Implementation of the vote-catching decision, finalised by the Union Cabinet Monday, will require deft political maneuvering.
New Delhi: If things go according to plan, the Narendra Modi government will introduce a bill – a Constitution amendment bill – on Tuesday, the last day of the ongoing Parliament session, to provide for 10 per cent reservation in jobs to economically weaker sections among the general category citizens.
The implementation of this vote-catching decision, finalised by the Union Cabinet Monday, will require deft political maneuvering: it requires two-thirds support in both houses of Parliament as well that of one half of the state legislatures.
The move is clearly aimed at bringing back the disgruntled upper caste voters into the BJP fold, but it has the potential to further alienate the marginalised sections, particularly the OBCs. The latter have been demanding reservations in education and jobs. The move also signals that the BJP is now unsure of the support of the Scheduled Castes and Scheduled Tribes.
The fine-print of how the Modi government intends to clear the hurdles in making the weaker sections among the upper castes happy is still unclear but the move raises several questions.
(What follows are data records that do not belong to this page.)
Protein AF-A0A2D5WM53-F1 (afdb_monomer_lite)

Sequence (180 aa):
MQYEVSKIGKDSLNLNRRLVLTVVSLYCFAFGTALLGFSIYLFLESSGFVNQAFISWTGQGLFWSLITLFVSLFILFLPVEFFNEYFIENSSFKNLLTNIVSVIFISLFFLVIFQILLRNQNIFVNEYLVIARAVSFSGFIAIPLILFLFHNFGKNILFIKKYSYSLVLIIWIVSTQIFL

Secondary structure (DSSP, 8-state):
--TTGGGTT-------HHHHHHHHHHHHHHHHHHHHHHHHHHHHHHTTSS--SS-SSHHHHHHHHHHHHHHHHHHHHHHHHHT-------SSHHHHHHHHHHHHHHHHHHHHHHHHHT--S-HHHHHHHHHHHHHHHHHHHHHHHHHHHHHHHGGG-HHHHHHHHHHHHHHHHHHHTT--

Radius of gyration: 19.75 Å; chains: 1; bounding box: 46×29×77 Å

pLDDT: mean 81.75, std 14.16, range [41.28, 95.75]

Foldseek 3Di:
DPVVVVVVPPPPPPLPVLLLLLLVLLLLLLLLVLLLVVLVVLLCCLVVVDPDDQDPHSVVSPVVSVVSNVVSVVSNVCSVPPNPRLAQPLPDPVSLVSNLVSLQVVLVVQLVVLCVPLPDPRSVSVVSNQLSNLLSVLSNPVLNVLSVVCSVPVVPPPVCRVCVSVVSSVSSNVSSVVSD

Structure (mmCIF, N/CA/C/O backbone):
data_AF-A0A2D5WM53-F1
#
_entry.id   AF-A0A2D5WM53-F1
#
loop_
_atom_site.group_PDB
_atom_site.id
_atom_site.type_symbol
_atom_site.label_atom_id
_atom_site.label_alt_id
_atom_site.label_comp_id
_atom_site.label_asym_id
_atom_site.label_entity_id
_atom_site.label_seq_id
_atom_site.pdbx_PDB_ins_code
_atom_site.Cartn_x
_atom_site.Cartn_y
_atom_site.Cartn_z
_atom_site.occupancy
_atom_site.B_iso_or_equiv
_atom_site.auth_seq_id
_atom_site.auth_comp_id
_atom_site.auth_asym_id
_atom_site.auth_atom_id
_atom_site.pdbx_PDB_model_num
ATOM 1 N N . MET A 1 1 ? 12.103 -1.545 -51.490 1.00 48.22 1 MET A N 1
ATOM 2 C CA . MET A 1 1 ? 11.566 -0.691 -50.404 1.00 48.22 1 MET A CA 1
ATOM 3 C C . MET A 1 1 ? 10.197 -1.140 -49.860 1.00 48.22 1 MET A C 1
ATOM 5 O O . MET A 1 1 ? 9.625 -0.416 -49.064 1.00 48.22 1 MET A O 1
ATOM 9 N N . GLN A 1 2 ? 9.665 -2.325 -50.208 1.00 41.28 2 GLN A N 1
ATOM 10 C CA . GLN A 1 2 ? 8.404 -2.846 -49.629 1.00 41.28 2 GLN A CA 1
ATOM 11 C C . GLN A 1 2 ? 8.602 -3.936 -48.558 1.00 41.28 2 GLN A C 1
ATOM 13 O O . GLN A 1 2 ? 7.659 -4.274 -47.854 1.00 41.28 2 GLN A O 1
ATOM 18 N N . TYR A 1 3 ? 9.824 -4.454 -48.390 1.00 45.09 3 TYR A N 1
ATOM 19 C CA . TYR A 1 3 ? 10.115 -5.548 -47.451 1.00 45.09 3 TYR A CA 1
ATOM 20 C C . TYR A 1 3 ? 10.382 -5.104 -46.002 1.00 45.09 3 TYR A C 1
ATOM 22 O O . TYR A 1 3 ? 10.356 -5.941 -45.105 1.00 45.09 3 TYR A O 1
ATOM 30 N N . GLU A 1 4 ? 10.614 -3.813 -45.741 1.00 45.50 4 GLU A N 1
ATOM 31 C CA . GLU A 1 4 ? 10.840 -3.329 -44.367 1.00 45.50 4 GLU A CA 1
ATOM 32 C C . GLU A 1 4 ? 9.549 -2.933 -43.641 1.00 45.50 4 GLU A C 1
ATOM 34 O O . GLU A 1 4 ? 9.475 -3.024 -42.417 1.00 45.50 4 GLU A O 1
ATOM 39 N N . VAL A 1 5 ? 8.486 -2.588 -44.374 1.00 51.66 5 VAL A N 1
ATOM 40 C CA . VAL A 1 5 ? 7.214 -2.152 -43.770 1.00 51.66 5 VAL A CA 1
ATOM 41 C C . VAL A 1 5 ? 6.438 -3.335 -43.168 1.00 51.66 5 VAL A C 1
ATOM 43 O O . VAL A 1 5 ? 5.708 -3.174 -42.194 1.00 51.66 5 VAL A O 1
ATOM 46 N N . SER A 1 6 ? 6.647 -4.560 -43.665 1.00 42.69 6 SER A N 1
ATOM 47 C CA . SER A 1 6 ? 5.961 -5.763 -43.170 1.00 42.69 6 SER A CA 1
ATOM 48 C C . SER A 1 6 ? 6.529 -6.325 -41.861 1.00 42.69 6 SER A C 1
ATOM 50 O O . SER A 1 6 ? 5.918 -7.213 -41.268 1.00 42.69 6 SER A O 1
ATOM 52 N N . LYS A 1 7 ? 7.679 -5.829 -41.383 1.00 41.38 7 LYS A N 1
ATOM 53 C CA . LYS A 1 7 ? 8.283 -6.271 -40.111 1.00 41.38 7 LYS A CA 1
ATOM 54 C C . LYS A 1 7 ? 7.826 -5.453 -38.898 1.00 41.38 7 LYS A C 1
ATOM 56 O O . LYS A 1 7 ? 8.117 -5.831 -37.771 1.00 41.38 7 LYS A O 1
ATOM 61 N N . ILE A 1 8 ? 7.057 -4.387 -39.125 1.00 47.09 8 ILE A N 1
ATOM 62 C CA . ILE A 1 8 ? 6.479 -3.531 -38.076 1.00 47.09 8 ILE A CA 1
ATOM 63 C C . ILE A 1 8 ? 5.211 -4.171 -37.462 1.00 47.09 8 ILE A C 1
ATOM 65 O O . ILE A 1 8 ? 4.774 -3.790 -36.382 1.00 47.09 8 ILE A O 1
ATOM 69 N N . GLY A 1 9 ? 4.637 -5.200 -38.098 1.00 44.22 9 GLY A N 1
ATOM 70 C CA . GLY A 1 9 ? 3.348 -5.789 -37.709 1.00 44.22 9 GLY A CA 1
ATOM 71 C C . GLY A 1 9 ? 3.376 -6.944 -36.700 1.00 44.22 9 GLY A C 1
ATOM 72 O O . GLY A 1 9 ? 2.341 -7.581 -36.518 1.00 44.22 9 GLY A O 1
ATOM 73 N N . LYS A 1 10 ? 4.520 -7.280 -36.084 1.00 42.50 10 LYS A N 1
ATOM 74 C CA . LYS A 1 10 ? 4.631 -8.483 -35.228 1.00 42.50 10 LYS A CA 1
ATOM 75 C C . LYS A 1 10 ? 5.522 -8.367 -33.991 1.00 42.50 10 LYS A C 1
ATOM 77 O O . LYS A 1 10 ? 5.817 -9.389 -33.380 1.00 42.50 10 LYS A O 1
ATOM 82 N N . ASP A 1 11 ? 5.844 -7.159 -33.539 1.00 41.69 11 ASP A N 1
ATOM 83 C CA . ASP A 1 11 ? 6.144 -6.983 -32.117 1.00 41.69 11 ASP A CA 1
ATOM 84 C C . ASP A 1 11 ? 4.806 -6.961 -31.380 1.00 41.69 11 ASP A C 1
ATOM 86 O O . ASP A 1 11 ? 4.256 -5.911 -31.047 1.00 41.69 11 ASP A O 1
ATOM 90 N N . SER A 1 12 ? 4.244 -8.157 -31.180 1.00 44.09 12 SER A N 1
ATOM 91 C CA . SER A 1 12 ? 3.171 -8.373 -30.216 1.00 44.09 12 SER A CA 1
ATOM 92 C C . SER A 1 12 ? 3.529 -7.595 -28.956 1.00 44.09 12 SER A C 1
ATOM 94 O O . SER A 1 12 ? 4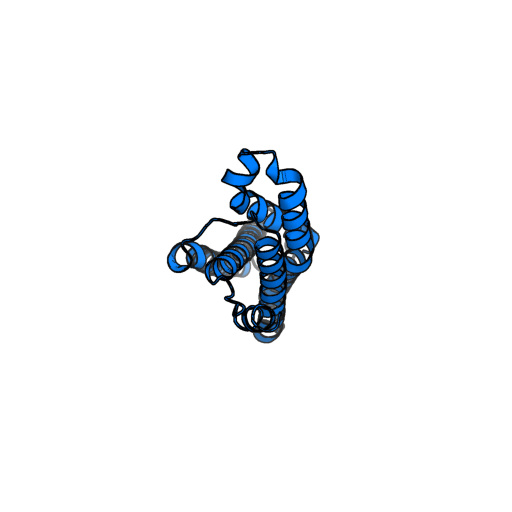.657 -7.731 -28.470 1.00 44.09 12 SER A O 1
ATOM 96 N N . LEU A 1 13 ? 2.604 -6.775 -28.453 1.00 44.44 13 LEU A N 1
ATOM 97 C CA . LEU A 1 13 ? 2.660 -6.173 -27.124 1.00 44.44 13 LEU A CA 1
ATOM 98 C C . LEU A 1 13 ? 2.770 -7.306 -26.098 1.00 44.44 13 LEU A C 1
ATOM 100 O O . LEU A 1 13 ? 1.788 -7.728 -25.497 1.00 44.44 13 LEU A O 1
ATOM 104 N N . ASN A 1 14 ? 3.971 -7.854 -25.953 1.00 48.28 14 ASN A N 1
ATOM 105 C CA . ASN A 1 14 ? 4.276 -8.893 -25.003 1.00 48.28 14 ASN A CA 1
ATOM 106 C C . ASN A 1 14 ? 4.414 -8.141 -23.687 1.00 48.28 14 ASN A C 1
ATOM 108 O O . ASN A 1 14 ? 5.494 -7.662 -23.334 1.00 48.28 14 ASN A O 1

Is it constitutionally permissible?
No, not under the existing scheme. The amendment will have to pass the test of the law laid down by the Supreme Court in various judgments, particularly the Indra Sawhney case, where a Constitution bench ruled that reservations couldn’t go beyond 50 per cent.
The caveat was that the rule could be relaxed in favour of people from far-flung and remote areas because of their peculiar conditions but only on the basis of quantifiable data.
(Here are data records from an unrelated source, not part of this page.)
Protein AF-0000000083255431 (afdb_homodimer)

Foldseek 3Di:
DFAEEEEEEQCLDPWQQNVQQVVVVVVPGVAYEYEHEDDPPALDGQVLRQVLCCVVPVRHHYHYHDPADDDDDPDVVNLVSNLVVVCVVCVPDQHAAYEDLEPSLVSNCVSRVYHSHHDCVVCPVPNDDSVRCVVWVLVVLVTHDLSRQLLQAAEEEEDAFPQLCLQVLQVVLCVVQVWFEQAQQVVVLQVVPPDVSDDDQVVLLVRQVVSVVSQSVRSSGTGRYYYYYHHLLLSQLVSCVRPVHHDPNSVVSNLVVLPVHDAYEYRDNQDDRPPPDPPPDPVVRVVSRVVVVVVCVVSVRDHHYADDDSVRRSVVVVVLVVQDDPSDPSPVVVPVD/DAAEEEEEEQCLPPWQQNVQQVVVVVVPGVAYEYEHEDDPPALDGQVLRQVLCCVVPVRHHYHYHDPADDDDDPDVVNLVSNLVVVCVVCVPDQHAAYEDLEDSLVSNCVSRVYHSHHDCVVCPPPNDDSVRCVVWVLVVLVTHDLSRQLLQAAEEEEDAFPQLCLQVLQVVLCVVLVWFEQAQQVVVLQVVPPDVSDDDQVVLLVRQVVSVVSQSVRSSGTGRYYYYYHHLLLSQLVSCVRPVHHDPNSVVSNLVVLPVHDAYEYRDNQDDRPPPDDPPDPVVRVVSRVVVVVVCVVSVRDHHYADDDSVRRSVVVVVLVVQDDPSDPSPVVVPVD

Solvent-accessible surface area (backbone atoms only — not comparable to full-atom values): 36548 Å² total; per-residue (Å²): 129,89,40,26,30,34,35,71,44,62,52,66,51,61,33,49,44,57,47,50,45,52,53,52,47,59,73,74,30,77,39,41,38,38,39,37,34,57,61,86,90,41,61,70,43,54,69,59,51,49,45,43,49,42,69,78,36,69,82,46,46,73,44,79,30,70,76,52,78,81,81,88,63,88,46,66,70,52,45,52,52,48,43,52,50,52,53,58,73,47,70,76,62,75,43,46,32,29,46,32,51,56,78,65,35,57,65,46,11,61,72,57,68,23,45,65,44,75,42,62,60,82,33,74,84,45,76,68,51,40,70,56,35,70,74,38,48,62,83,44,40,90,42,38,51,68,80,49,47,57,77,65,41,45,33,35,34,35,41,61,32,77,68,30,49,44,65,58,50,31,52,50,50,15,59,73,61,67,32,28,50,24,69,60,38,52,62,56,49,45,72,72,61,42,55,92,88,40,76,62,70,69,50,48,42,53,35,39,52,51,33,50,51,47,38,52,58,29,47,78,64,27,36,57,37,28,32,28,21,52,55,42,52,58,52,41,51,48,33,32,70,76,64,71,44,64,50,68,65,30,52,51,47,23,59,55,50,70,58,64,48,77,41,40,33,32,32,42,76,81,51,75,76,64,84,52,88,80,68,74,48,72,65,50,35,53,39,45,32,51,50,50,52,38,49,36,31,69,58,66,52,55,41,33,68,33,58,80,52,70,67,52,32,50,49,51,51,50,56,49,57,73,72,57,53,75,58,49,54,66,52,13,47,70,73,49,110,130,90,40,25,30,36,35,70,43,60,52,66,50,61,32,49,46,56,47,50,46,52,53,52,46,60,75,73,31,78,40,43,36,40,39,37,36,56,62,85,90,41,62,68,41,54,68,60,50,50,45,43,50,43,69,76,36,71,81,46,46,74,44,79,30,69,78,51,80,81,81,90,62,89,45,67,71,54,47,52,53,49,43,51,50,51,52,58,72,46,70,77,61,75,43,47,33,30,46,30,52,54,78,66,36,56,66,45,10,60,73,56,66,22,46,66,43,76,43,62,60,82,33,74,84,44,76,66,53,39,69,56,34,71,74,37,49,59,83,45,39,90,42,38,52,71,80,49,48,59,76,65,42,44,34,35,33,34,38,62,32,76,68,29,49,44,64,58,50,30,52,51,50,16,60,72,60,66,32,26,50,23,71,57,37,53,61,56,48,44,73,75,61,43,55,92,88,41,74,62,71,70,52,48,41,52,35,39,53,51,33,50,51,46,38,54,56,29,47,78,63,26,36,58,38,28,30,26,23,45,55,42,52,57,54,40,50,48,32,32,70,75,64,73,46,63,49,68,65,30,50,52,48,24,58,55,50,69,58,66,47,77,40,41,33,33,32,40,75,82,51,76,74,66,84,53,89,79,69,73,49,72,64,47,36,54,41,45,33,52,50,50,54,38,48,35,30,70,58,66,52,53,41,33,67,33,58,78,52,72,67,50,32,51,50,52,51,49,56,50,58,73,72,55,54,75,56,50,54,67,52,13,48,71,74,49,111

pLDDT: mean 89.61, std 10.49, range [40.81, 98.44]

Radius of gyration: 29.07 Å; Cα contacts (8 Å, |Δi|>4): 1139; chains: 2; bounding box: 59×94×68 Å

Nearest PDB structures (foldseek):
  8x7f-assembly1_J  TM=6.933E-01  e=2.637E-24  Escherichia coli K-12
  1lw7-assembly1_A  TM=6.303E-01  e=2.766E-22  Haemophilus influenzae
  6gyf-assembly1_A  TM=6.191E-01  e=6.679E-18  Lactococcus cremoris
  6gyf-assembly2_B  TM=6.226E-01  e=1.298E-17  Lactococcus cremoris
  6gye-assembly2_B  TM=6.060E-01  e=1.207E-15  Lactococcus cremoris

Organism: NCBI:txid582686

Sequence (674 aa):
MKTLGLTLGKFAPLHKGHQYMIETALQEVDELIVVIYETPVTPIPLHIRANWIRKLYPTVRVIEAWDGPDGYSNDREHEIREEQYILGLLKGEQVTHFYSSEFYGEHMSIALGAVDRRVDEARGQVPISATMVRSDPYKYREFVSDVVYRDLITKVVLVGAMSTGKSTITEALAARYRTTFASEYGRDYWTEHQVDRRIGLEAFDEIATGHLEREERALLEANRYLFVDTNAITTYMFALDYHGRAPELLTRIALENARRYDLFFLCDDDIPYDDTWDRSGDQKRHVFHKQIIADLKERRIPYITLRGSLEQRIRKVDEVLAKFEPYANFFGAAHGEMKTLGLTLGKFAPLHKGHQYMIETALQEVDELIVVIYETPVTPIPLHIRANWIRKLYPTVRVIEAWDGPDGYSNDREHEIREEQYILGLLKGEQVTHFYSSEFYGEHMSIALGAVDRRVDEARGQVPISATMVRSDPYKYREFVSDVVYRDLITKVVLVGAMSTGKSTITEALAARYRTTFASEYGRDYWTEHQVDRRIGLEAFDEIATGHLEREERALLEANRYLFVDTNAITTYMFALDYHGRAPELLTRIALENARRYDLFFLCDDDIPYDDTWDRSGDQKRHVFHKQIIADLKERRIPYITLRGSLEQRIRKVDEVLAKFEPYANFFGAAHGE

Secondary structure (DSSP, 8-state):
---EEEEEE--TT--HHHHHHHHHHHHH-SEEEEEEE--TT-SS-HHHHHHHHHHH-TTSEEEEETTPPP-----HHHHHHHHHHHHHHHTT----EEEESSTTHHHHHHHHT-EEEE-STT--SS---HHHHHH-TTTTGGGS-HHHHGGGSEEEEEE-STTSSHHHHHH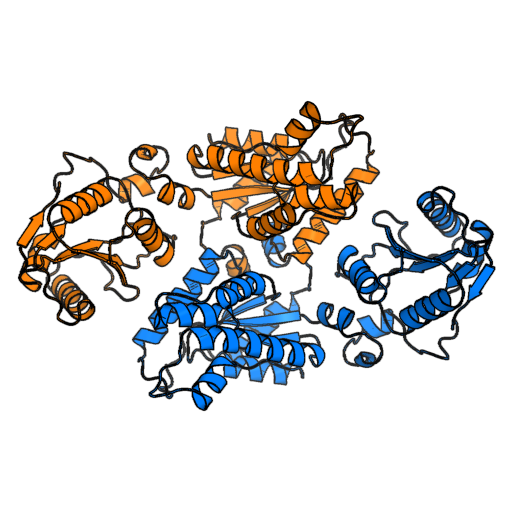HHHHHTT-EEE--HHHHHHHHH-BTTB--TTHHHHHHHHHHHHHHHHHHT-BSEEEEE--HHHHHHHHHHHHSS--HHHHHHHHHHTTT-SEEEEE-S-S-----S-TT-HHHHHHHHHHHHHHHHHHT---EEE-SSHHHHHHHHHHHHHH--TTS-HHHHHHH-/---EEEEEE--TT--HHHHHHHHHHHHH-SEEEEEEE--SS-SS-HHHHHHHHHHH-TTSEEEEETTPPP-----HHHHHHHHHHHHHHHTT----EEEESSTTHHHHHHHHT-EEEE-STT-SSS---HHHHHH-TTTTGGGS-HHHHGGGSEEEEEE-ST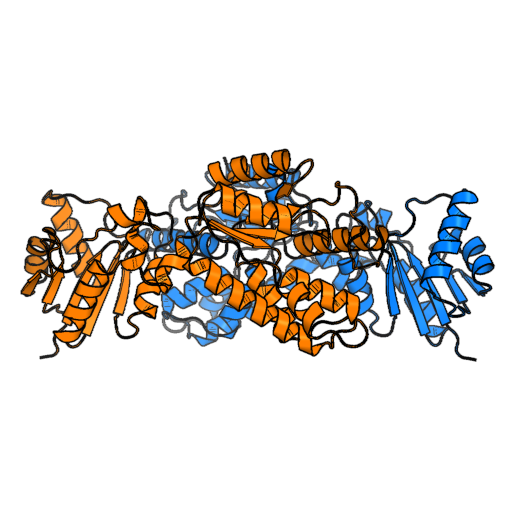TSSHHHHHHHHHHHTT-EEE--HHHHHHHHH-BTTB--TTHHHHHHHHHHHHHHHHHHT-BSEEEEE--HHHHHHHHHHHHSS--HHHHHHHHHHTTT-SEEEEE-S-S-----S--S-HHHHHHHHHHHHHHHHHHT---EEE-SSHHHHHHHHHHHHHH--TTS-HHHHHHH-

Structure (mmCIF, N/CA/C/O backbone):
data_AF-0000000083255431-model_v1
#
loop_
_entity.id
_entity.type
_entity.pdbx_description
1 polymer 'NadR type nicotinamide-nucleotide adenylyltransferase'
#
loop_
_atom_site.group_PDB
_atom_site.id
_atom_site.type_symbol
_atom_site.label_atom_id
_atom_site.label_alt_id
_atom_site.label_comp_id
_atom_site.label_asym_id
_atom_site.label_entity_id
_atom_site.label_seq_id
_atom_site.pdbx_PDB_ins_code
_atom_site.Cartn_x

The highest court of the land has held, repeatedly, that reservations are meant only for the upliftment of the “socially and economically backwards” sections of society. While financial backwardness can be one of the reasons for granting reservations, it can’t be the sole criteria.
More importantly, Indra Sawhney had held 10 per cent reservation to economically backward people of general category as unconstitutional.
What’s the process once government introduces amendment bill?
The government can introduce a bill to amend Articles 15 and 16 of the Constitution in the Lok Sabha or Rajya Sabha tomorrow. The bill will have to be passed by a two-thirds majority of the members present and voting in each House, with at least one-half of the members present and voting.
Once passed by both Houses with the required majority, the bill will then be sent to the states where it will have to ratified by at least one-half of the state legislatures by a two-thirds majority. There is no time limit on how long the states can take to do this.
Can amendments be challenged at any stage?
Yes, theoretically, the amendments can be challenged in the Supreme Court or any high court at any stage. But the courts normally intervene only after the cause of action has arisen, which, in this case, would mean the bill having been passed and received President’s assent.
Who will be covered by the amended law?
A great deal will depend upon the fine-print. Sources in the government told ThePrint that the government intends to classify a person as economically-weak if his/her annual income is less than Rs 8 lakh; he/she own agricultural land of less than five hectares; he/she has a house smaller than 1,000 square feet, he/she owns residential plots below 109 yards in notified municipalities or below 209 yards in non-municipality areas.
Will the new reservation be caste-based?
No. Members of all upper castes, who fulfil the criteria of being economically weaker, will be entitled to jobs under the new reservation rules. The government will also have to include a clause in the amendment bill to increase the cap in the reservation pie from the current 50 per cent to 60 per cent.
Is this the first time such a move is being considered?
No. The P.V. Narasimha Rao government issued an office memorandum (OM) on 25 September 1991, to enable the poorer sections to receive the benefits of reservation on a preferential basis and to provide reservation for other economically backward sections of the people not covered by any of the existing schemes of reservation.
However, the Supreme Court declared the OM was “unenforceable”.
The bench also ruled that “identification of a group or collectivity by any criteria other than caste, such as, occupation-cum-social-cum-educational-cum-economic criteria ending in caste may not be invalid”.
The same bench also allowed the State to provide for reservation on the basis of “economic backwardness” if the state was able to find a mechanism to ascertain inadequacy of representation of such class”.